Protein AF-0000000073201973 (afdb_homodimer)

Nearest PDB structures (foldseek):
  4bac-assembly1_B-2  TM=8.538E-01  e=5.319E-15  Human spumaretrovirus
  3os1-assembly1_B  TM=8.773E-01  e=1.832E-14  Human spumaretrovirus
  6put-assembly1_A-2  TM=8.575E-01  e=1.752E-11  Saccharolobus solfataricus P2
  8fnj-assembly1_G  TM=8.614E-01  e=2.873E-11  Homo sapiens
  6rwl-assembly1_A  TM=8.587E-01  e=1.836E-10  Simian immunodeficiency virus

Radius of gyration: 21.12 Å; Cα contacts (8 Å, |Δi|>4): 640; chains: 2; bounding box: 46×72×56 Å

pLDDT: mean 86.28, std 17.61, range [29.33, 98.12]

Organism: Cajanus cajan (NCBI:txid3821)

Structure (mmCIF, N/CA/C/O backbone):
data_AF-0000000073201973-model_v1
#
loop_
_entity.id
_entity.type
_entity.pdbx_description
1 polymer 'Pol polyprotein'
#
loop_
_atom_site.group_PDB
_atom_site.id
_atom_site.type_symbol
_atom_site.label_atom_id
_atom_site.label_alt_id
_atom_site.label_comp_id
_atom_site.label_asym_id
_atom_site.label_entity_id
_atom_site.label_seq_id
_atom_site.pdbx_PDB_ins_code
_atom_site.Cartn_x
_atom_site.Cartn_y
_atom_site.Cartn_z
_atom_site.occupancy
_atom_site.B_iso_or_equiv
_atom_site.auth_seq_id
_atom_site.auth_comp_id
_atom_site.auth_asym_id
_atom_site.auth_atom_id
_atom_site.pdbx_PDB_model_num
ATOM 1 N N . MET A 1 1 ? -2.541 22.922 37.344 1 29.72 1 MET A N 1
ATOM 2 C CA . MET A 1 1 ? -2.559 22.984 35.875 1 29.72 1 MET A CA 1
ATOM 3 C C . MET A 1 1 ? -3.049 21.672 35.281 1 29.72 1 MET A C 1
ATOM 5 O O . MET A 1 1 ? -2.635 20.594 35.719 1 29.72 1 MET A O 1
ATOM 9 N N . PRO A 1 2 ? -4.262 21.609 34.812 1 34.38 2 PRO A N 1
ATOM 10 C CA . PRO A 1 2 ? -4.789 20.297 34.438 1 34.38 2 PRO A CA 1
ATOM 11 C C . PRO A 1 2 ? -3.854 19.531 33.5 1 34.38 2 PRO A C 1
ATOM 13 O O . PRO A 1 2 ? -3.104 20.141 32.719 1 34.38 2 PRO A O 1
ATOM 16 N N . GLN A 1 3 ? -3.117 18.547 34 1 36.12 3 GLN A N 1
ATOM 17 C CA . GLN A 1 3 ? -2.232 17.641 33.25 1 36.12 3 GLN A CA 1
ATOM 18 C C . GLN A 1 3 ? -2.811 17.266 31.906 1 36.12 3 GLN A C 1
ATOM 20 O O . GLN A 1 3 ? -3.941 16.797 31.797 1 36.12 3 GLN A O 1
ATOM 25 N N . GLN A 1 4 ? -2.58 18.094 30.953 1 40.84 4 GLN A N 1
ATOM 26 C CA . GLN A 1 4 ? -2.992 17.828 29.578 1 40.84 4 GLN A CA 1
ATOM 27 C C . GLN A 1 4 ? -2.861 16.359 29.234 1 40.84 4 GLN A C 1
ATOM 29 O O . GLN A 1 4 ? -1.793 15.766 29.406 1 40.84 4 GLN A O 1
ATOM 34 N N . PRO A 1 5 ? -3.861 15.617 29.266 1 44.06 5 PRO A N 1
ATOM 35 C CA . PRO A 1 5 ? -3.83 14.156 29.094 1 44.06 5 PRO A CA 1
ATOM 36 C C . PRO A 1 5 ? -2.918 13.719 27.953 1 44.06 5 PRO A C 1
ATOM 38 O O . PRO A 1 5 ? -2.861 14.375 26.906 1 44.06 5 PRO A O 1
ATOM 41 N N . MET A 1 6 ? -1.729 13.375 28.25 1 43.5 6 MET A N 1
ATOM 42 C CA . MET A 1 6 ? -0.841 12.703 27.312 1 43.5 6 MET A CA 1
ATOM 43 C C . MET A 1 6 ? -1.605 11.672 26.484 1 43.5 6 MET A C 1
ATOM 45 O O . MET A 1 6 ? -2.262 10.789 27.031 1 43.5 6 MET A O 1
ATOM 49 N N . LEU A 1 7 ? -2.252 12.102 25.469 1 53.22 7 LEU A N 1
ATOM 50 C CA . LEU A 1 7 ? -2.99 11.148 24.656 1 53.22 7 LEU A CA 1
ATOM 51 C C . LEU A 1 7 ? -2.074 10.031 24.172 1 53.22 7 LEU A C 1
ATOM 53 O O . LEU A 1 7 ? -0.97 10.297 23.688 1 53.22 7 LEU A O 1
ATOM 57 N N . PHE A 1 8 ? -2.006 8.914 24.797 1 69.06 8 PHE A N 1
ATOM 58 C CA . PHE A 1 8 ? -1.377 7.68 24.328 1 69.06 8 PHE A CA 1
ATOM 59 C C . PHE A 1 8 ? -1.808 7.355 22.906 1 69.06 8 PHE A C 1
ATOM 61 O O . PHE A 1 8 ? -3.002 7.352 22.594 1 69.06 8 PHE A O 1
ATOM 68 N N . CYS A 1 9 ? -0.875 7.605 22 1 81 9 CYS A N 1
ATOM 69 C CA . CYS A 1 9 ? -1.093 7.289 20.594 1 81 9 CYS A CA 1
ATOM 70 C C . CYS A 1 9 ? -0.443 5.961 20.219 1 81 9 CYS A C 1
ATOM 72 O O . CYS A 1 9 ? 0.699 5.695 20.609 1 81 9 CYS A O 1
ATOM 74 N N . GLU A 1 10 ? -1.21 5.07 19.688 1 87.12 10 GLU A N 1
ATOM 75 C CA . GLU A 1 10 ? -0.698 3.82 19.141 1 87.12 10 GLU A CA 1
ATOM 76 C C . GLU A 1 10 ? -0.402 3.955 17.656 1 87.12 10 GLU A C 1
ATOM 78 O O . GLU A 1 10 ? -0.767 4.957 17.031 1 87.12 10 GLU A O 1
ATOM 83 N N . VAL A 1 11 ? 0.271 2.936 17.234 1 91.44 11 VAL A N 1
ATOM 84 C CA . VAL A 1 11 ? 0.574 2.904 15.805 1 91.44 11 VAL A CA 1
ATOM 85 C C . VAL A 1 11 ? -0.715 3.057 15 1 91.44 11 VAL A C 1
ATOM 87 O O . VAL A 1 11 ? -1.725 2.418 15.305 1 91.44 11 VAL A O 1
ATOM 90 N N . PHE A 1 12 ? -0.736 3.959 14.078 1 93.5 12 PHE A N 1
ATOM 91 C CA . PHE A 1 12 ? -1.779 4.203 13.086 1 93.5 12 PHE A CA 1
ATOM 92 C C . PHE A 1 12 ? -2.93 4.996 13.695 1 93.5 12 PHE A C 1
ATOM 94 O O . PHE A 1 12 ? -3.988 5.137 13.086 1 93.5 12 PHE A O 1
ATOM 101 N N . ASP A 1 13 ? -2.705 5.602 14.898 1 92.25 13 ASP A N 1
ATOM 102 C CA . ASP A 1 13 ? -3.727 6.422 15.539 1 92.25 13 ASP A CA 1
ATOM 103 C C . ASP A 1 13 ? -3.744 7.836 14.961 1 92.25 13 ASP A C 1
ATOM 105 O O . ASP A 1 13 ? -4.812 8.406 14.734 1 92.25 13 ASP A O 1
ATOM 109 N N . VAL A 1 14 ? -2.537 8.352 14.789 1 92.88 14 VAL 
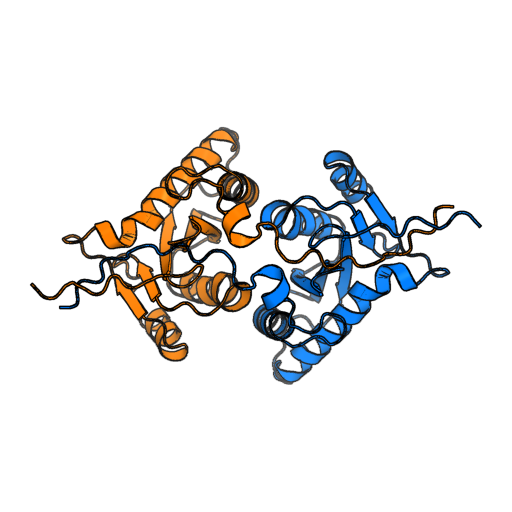A N 1
ATOM 110 C CA . VAL A 1 14 ? -2.412 9.742 14.359 1 92.88 14 VAL A CA 1
ATOM 111 C C . VAL A 1 14 ? -1.442 9.836 13.188 1 92.88 14 VAL A C 1
ATOM 113 O O . VAL A 1 14 ? -0.332 9.305 13.242 1 92.88 14 VAL A O 1
ATOM 116 N N . TRP A 1 15 ? -1.91 10.531 12.141 1 95.19 15 TRP A N 1
ATOM 117 C CA . TRP A 1 15 ? -1.102 10.68 10.93 1 95.19 15 TRP A CA 1
ATOM 118 C C . TRP A 1 15 ? -0.917 12.156 10.578 1 95.19 15 TRP A C 1
ATOM 120 O O . TRP A 1 15 ? -1.839 12.953 10.734 1 95.19 15 TRP A O 1
ATOM 130 N N . GLY A 1 16 ? 0.259 12.461 10.133 1 95.38 16 GLY A N 1
ATOM 131 C CA . GLY A 1 16 ? 0.469 13.734 9.469 1 95.38 16 GLY A CA 1
ATOM 132 C C . GLY A 1 16 ? 0.35 13.648 7.957 1 95.38 16 GLY A C 1
ATOM 133 O O . GLY A 1 16 ? 0.735 12.641 7.355 1 95.38 16 GLY A O 1
ATOM 134 N N . ILE A 1 17 ? -0.145 14.734 7.348 1 96.94 17 ILE A N 1
ATOM 135 C CA . ILE A 1 17 ? -0.267 14.75 5.895 1 96.94 17 ILE A CA 1
ATOM 136 C C . ILE A 1 17 ? 0.282 16.062 5.344 1 96.94 17 ILE A C 1
ATOM 138 O O . ILE A 1 17 ? 0.124 17.125 5.961 1 96.94 17 ILE A O 1
ATOM 142 N N . ASP A 1 18 ? 0.931 15.961 4.211 1 95.75 18 ASP A N 1
ATOM 143 C CA . ASP A 1 18 ? 1.502 17.156 3.588 1 95.75 18 ASP A CA 1
ATOM 144 C C . ASP A 1 18 ? 1.801 16.906 2.111 1 95.75 18 ASP A C 1
ATOM 146 O O . ASP A 1 18 ? 1.942 15.766 1.682 1 95.75 18 ASP A O 1
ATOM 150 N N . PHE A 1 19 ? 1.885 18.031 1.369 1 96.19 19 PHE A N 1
□ □ □ □ □ □ □
PROBLEM TO SOLVE:
Starting at the line containing "ATOM 105 O O" and finishing at the line containing "ATOM 135 C CA", return those lines exactly as they appear above, without the pictures.

EXERCISE RESPONSE:
ATOM 105 O O . ASP A 1 13 ? -4.812 8.406 14.734 1 92.25 13 ASP A O 1
ATOM 109 N N . VAL A 1 14 ? -2.537 8.352 14.789 1 92.88 14 VAL 
A N 1
ATOM 110 C CA . VAL A 1 14 ? -2.412 9.742 14.359 1 92.88 14 VAL A CA 1
ATOM 111 C C . VAL A 1 14 ? -1.442 9.836 13.188 1 92.88 14 VAL A C 1
ATOM 113 O O . VAL A 1 14 ? -0.332 9.305 13.242 1 92.88 14 VAL A O 1
ATOM 116 N N . TRP A 1 15 ? -1.91 10.531 12.141 1 95.19 15 TRP A N 1
ATOM 117 C CA . TRP A 1 15 ? -1.102 10.68 10.93 1 95.19 15 TRP A CA 1
ATOM 118 C C . TRP A 1 15 ? -0.917 12.156 10.578 1 95.19 15 TRP A C 1
ATOM 120 O O . TRP A 1 15 ? -1.839 12.953 10.734 1 95.19 15 TRP A O 1
ATOM 130 N N . GLY A 1 16 ? 0.259 12.461 10.133 1 95.38 16 GLY A N 1
ATOM 131 C CA . GLY A 1 16 ? 0.469 13.734 9.469 1 95.38 16 GLY A CA 1
ATOM 132 C C . GLY A 1 16 ? 0.35 13.648 7.957 1 95.38 16 GLY A C 1
ATOM 133 O O . GLY A 1 16 ? 0.735 12.641 7.355 1 95.38 16 GLY A O 1
ATOM 134 N N . ILE A 1 17 ? -0.145 14.734 7.348 1 96.94 17 ILE A N 1
ATOM 135 C CA . ILE A 1 17 ? -0.267 14.75 5.895 1 96.94 17 ILE A CA 1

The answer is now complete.